Un boato ha accolto il ritorno di Rossi ai box dopo avere segnato il miglior tempo nel secondo turno di libere, così il pubblico spagnolo della tribuna del rettilineo ha salutato il campione. “Sono fortunato – si è schermito Valentino – ho tanti tifosi anche in Spagna, e a Barcellona in particolare, anche se hanno molti piloti da seguire”. Il Dottore ha fermato il cronometro sul tempo di 1’42”297, 49 millesimi meglio del compagno di squadra Lorenzo.

Un giro secco con gomma morbida, come se fossi in qualifica.

“Diciamo che è stato una specie di allenamento in vista delle qualifiche, mi sono preparato con un giorno di anticipo. Da una parte però è stata una scelta obbligata montare la gomma morbida sul finale avendo usato la dura per tutto il resto del turno”.

Quindi sei pronto per il turno in cui hai sempre faticato?

Oggi non è andata male ma per essere davanti anche domani servirà essere ancora più veloci. Però sono più ottimista rispetto al Mugello”.

Valentino RossiEra da tanto che il tuo nome non era vicino al numero 1 alla fine di una sessione di prove.

Dal primo turno di libere del Gran Premio di Silverstone dello scorso anno. Ma in quel caso la pista era bagnata, sull’asciutto è più importante. Sia io che la squadra siamo molto felici, anche se sappiamo che è solo venerdì. Ma stare davanti è sempre una bella sensazione”.

Un risultato inaspettato?

Anche al Mugello ero stato subito forte, ma il primo posto ha un sapore tutto diverso. So che però dobbiamo migliorare ancora, nel secondo e quarto settore sono veloce, mentre nel primo e nel terzo perdo”.

Hai finalmente trovato quel setup che cercavi?

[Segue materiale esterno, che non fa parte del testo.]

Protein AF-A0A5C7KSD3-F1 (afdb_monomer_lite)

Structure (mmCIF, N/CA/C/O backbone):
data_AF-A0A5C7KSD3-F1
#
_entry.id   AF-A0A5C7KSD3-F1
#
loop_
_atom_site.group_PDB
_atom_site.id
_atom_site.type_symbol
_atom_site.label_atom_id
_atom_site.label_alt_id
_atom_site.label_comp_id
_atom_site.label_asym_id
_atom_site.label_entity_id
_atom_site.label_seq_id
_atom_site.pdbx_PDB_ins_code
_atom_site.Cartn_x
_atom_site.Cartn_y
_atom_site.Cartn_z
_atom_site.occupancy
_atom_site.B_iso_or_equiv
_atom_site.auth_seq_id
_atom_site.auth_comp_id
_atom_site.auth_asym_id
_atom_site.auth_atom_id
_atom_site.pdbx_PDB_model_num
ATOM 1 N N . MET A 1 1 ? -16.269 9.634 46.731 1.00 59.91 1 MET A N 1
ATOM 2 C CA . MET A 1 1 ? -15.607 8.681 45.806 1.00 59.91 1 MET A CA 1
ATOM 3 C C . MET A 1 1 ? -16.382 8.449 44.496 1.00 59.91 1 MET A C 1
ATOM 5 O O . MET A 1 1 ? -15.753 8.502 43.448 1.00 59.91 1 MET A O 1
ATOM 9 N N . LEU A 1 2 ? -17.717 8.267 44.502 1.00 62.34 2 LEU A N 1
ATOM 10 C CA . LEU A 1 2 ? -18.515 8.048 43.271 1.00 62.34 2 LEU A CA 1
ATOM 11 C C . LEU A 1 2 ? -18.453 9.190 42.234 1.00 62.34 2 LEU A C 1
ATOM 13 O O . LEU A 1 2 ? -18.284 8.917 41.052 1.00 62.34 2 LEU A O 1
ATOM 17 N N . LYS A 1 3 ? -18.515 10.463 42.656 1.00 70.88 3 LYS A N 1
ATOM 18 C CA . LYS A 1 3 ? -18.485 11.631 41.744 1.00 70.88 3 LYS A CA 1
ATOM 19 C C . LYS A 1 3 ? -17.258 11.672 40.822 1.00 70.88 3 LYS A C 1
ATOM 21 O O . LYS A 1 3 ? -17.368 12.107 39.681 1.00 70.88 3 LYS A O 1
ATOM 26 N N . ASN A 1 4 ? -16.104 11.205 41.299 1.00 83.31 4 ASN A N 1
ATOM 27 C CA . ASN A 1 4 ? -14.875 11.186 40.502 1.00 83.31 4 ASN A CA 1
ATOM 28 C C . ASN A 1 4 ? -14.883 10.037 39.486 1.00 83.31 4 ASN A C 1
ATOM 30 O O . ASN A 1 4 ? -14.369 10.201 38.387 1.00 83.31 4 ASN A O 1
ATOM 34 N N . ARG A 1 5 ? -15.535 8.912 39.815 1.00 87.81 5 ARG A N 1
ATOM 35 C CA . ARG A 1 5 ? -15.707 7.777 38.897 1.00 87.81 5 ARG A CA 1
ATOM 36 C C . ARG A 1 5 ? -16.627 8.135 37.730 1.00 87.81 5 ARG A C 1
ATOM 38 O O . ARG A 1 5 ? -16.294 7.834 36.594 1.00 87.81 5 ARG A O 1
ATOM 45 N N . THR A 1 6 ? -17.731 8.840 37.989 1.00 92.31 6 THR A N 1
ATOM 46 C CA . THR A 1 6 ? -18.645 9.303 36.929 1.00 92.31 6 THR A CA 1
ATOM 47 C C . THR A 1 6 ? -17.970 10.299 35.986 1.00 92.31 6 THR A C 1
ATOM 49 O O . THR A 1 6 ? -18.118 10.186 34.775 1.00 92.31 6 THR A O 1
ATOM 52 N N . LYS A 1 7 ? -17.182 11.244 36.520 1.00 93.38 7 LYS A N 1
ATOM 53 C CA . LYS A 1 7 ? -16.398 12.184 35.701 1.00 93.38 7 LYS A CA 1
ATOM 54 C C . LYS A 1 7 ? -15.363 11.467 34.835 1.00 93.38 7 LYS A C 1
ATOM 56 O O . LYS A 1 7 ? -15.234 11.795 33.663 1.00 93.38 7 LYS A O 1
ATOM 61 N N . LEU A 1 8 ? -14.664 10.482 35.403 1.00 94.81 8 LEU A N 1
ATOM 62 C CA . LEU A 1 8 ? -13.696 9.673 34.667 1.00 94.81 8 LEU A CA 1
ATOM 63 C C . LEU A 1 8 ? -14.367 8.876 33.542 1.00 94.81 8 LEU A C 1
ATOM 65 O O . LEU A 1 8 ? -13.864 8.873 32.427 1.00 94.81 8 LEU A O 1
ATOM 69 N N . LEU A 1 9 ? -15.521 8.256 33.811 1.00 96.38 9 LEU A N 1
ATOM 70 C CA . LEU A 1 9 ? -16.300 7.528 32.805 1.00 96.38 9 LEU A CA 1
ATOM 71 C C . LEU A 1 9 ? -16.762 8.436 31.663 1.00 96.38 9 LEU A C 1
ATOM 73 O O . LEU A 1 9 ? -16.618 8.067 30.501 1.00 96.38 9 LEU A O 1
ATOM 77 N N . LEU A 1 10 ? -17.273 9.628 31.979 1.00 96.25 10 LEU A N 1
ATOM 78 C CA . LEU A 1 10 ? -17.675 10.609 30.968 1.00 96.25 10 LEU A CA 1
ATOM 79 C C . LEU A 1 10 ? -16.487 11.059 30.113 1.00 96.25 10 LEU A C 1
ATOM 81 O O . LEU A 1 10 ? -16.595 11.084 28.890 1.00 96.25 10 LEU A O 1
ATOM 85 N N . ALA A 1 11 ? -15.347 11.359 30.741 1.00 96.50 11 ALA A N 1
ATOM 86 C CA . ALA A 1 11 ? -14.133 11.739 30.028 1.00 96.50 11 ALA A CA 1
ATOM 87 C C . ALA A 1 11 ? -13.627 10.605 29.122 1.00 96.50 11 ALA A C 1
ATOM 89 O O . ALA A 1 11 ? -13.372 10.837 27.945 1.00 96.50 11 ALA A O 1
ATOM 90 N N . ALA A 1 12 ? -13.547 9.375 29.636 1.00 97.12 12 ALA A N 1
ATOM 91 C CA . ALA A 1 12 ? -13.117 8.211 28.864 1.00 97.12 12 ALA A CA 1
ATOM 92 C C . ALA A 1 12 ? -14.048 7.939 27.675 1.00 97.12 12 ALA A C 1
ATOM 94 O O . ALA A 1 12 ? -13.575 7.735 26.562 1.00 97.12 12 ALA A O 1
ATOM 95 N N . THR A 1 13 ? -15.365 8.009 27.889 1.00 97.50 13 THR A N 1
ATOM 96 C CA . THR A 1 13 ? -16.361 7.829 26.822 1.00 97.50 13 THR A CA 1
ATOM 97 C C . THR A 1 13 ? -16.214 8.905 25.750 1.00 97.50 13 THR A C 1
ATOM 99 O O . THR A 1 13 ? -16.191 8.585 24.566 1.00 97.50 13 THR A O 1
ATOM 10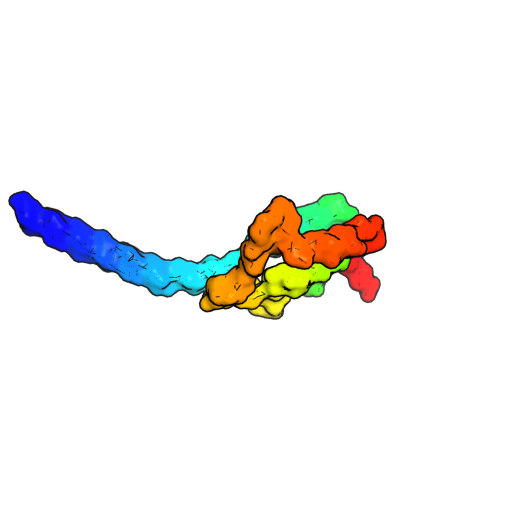2 N N . GLY A 1 14 ? -16.059 10.173 26.147 1.00 97.50 14 GLY A N 1
ATOM 103 C CA . GLY A 1 14 ? -15.851 11.276 25.209 1.00 97.50 14 GLY A CA 1
ATOM 104 C C . GLY A 1 14 ? -14.574 11.115 24.384 1.00 97.50 14 GLY A C 1
ATOM 105 O O . GLY A 1 14 ? -14.609 11.315 23.173 1.00 97.50 14 GLY A O 1
ATOM 106 N N . ILE A 1 15 ? -13.472 10.699 25.015 1.00 97.00 15 ILE A N 1
ATOM 107 C CA . ILE A 1 15 ? -12.197 10.429 24.334 1.00 97.00 15 ILE A CA 1
ATOM 108 C C . ILE A 1 15 ? -12.358 9.290 23.326 1.00 97.00 15 ILE A C 1
ATOM 110 O O . ILE A 1 15 ? -11.990 9.465 22.169 1.00 97.00 15 ILE A O 1
ATOM 114 N N . ILE A 1 16 ? -12.929 8.155 23.744 1.00 96.44 16 ILE A N 1
ATOM 115 C CA . ILE A 1 16 ? -13.120 6.992 22.867 1.00 96.44 16 ILE A CA 1
ATOM 116 C C . ILE A 1 16 ? -13.988 7.375 21.672 1.00 96.44 16 ILE A C 1
ATOM 118 O O . ILE A 1 16 ? -13.563 7.168 20.546 1.00 96.44 16 ILE A O 1
ATOM 122 N N . LEU A 1 17 ? -15.148 7.999 21.900 1.00 96.19 17 LEU A N 1
ATOM 123 C CA . LEU A 1 17 ? -16.036 8.415 20.813 1.00 96.19 17 LEU A CA 1
ATOM 124 C C . LEU A 1 17 ? -15.338 9.379 19.854 1.00 96.19 17 LEU A C 1
ATOM 126 O O . LEU A 1 17 ? -15.400 9.185 18.646 1.00 96.19 17 LEU A O 1
ATOM 130 N N . THR A 1 18 ? -14.636 10.382 20.382 1.00 95.69 18 THR A N 1
ATOM 131 C CA . THR A 1 18 ? -13.918 11.363 19.556 1.00 95.69 18 THR A CA 1
ATOM 132 C C . THR A 1 18 ? -12.895 10.671 18.658 1.00 95.69 18 THR A C 1
ATOM 134 O O . THR A 1 18 ? -12.900 10.884 17.449 1.00 95.69 18 THR A O 1
ATOM 137 N N . TRP A 1 19 ? -12.065 9.789 19.216 1.00 93.69 19 TRP A N 1
ATOM 138 C CA . TRP A 1 19 ? -11.079 9.058 18.424 1.00 93.69 19 TRP A CA 1
ATOM 139 C C . TRP A 1 19 ? -11.713 8.041 17.472 1.00 93.69 19 TRP A C 1
ATOM 141 O O . TRP A 1 19 ? -11.251 7.929 16.345 1.00 93.69 19 TRP A O 1
ATOM 151 N N . SER A 1 20 ? -12.816 7.382 17.833 1.00 90.75 20 SER A N 1
ATOM 152 C CA . SER A 1 20 ? -13.530 6.472 16.926 1.00 90.75 20 SER A CA 1
ATOM 153 C C . SER A 1 20 ? -14.054 7.159 15.660 1.00 90.75 20 SER A C 1
ATOM 155 O O . SER A 1 20 ? -14.128 6.510 14.623 1.00 90.75 20 SER A O 1
ATOM 157 N N . PHE A 1 21 ? -14.394 8.451 15.718 1.00 88.38 21 PHE A N 1
ATOM 158 C CA . PHE A 1 21 ? -14.797 9.216 14.531 1.00 88.38 21 PHE A CA 1
ATOM 159 C C . PHE A 1 21 ? -13.615 9.838 13.779 1.00 88.38 21 PHE A C 1
ATOM 161 O O . PHE A 1 21 ? -13.683 9.986 12.562 1.00 88.38 21 PHE A O 1
ATOM 168 N N . ILE A 1 22 ? -12.543 10.214 14.483 1.00 90.06 22 ILE A N 1
ATOM 169 C CA . ILE A 1 22 ? -11.375 10.868 13.878 1.00 90.06 22 ILE A CA 1
ATOM 170 C C . ILE A 1 22 ? -10.446 9.853 13.211 1.00 90.06 22 ILE A C 1
ATOM 172 O O . ILE A 1 22 ? -10.020 10.088 12.088 1.00 90.06 22 ILE A O 1
ATOM 176 N N . THR A 1 23 ? -10.122 8.742 13.877 1.00 83.62 23 THR A N 1
ATOM 177 C CA . THR A 1 23 ? -9.092 7.793 13.426 1.00 83.62 23 THR A CA 1
ATOM 178 C C . THR A 1 23 ? -9.329 7.247 12.019 1.00 83.62 23 THR A C 1
ATOM 180 O O . THR A 1 23 ? -8.364 7.266 11.258 1.00 83.62 23 THR A O 1
ATOM 183 N N . PRO A 1 24 ? -10.555 6.842 11.621 1.00 78.38 24 PRO A N 1
ATOM 184 C CA . PRO A 1 24 ? -10.781 6.372 10.261 1.00 78.38 24 PRO A CA 1
ATOM 185 C C . PRO A 1 24 ? -10.342 7.406 9.226 1.00 78.38 24 PRO A C 1
ATOM 187 O O . PRO A 1 24 ? -9.659 7.040 8.286 1.00 78.38 24 PRO A O 1
ATOM 190 N N . LEU A 1 25 ? -10.624 8.703 9.425 1.00 77.25 25 LEU A N 1
ATOM 191 C CA . LEU A 1 25 ? -10.278 9.773 8.469 1.00 77.25 25 LEU A CA 1
ATOM 192 C C . LEU A 1 25 ? -8.773 9.891 8.166 1.00 77.25 25 LEU A C 1
ATOM 194 O O . LEU A 1 25 ? -8.401 10.580 7.219 1.00 77.25 25 LEU A O 1
ATOM 198 N N . PHE A 1 26 ? -7.919 9.268 8.981 1.00 75.00 26 PHE A N 1
ATOM 199 C CA . PHE A 1 26 ? -6.466 9.235 8.820 1.00 75.00 26 PHE A CA 1
ATOM 200 C C . PHE A 1 26 ? -5.933 7.828 8.502 1.00 75.00 26 PHE A C 1
ATOM 202 O O . PHE A 1 26 ? -4.721 7.624 8.492 1.00 75.00 26 PHE A O 1
ATOM 209 N N . GLU A 1 27 ? -6.809 6.861 8.232 1.00 72.25 27 GLU A N 1
ATOM 210 C CA . GLU A 1 27 ? -6.445 5.503 7.837 1.00 72.25 27 GLU A CA 1
ATOM 211 C C . GLU A 1 27 ? -6.119 5.472 6.338 1.00 72.25 27 GLU A C 1
ATOM 213 O O . GLU A 1 27 ? -6.940 5.124 5.490 1.00 72.25 27 GLU A O 1
ATOM 218 N N . PHE A 1 28 ? -4.896 5.887 6.008 1.00 71.75 28 PHE A N 1
ATOM 219 C CA . PHE A 1 28 ? -4.366 5.826 4.650 1.00 71.75 28 PHE A CA 1
ATOM 220 C C . PHE A 1 28 ? -3.295 4.736 4.532 1.00 71.75 28 PHE A C 1
ATOM 222 O O . PHE A 1 28 ? -2.496 4.563 5.451 1.00 71.75 28 PHE A O 1
ATOM 229 N N . PRO A 1 29 ? -3.234 4.014 3.400 1.00 69.44 29 PRO A N 1
ATOM 230 C CA . PRO A 1 29 ? -2.190 3.029 3.142 1.00 69.44 29 PRO A CA 1
ATOM 231 C C . PRO A 1 29 ? -0.871 3.737 2.776 1.00 69.44 29 PRO A C 1
ATOM 233 O O . PRO A 1 29 ? -0.509 3.851 1.602 1.00 69.44 29 PRO A O 1
ATOM 236 N N . ASP A 1 30 ? -0.158 4.250 3.778 1.00 73.69 30 ASP A N 1
ATOM 237 C CA . ASP A 1 30 ? 1.080 5.022 3.612 1.00 73.69 30 ASP A CA 1
ATOM 238 C C . ASP A 1 30 ? 2.324 4.136 3.416 1.00 73.69 30 ASP A C 1
ATOM 240 O O . ASP A 1 30 ? 3.172 4.443 2.575 1.00 73.69 30 ASP A O 1
ATOM 244 N N . GLU A 1 31 ? 2.393 2.980 4.082 1.00 75.94 31 GLU A N 1
ATOM 245 C CA . GLU A 1 31 ? 3.565 2.094 4.037 1.00 75.94 31 GLU A CA 1
ATOM 246 C C . GLU A 1 31 ? 3.892 1.591 2.625 1.00 75.94 31 GLU A C 1
ATOM 248 O O . GLU A 1 31 ? 5.050 1.376 2.266 1.00 75.94 31 GLU A O 1
ATOM 253 N N . GLN A 1 32 ? 2.886 1.464 1.763 1.00 77.50 32 GLN A N 1
ATOM 254 C CA . GLN A 1 32 ? 3.095 1.069 0.368 1.00 77.50 32 GLN A CA 1
ATOM 255 C C . GLN A 1 32 ? 3.794 2.156 -0.448 1.00 77.50 32 GLN A C 1
ATOM 257 O O . GLN A 1 32 ? 4.611 1.841 -1.314 1.00 77.50 32 GLN A O 1
ATOM 262 N N . ALA A 1 33 ? 3.510 3.425 -0.146 1.00 78.44 33 ALA A N 1
ATOM 263 C CA . ALA A 1 33 ? 4.209 4.566 -0.727 1.00 78.44 33 ALA A CA 1
ATOM 264 C C . ALA A 1 33 ? 5.672 4.597 -0.278 1.00 78.44 33 ALA A C 1
ATOM 266 O O . ALA A 1 33 ? 6.573 4.828 -1.085 1.00 78.44 33 ALA A O 1
ATOM 267 N N . HIS A 1 34 ? 5.910 4.329 1.008 1.00 83.12 34 HIS A N 1
ATOM 268 C CA . HIS A 1 34 ? 7.252 4.301 1.579 1.00 83.12 34 HIS A CA 1
ATOM 269 C C . HIS A 1 34 ? 8.114 3.211 0.933 1.00 83.12 34 HIS A C 1
ATOM 271 O O . HIS A 1 34 ? 9.231 3.495 0.496 1.00 83.12 34 HIS A O 1
ATOM 277 N N . ILE A 1 35 ? 7.588 1.987 0.797 1.00 85.62 35 ILE A N 1
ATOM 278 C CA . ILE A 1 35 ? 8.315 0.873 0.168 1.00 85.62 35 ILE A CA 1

Non abbiamo mai smesso di lavorarci, anche perché le mie regolazioni sono diverse da quelle che usano Lorenzo e Crutchlow. Sono delle piccole differenze: la posizione delle ruote, la distribuzione dei pesi, una diversa forcella. Oggi è andato tutto bene, ma tornare al top e guidare questa moto al 100%, come fa Jorge, non è facile, ci vuole tempo”.

Domani saranno fondamentali le qualifiche, qual è il risultato minimo per puntare al podio?

La seconda fila. Ma forse in questa gara sarà più importante la seconda parte della gara rispetto alla posizione di partenza”.

Perché?

Scegliere la gomma giusta sarà fondamentale e in questo momento non so proprio decidermi su quale mescola puntare. Con la soffice i primi 10 giri sarebbero più facili, ma poi si potrebbe pagare tanto nella seconda metà di gara. Però ho dimostrato di essere competitivo quando gli pneumatici scivolano, forse potrebbe essere un piccolo vantaggio per me. Sarà anche importante scoprire quale sarà la scelta degli avversari”.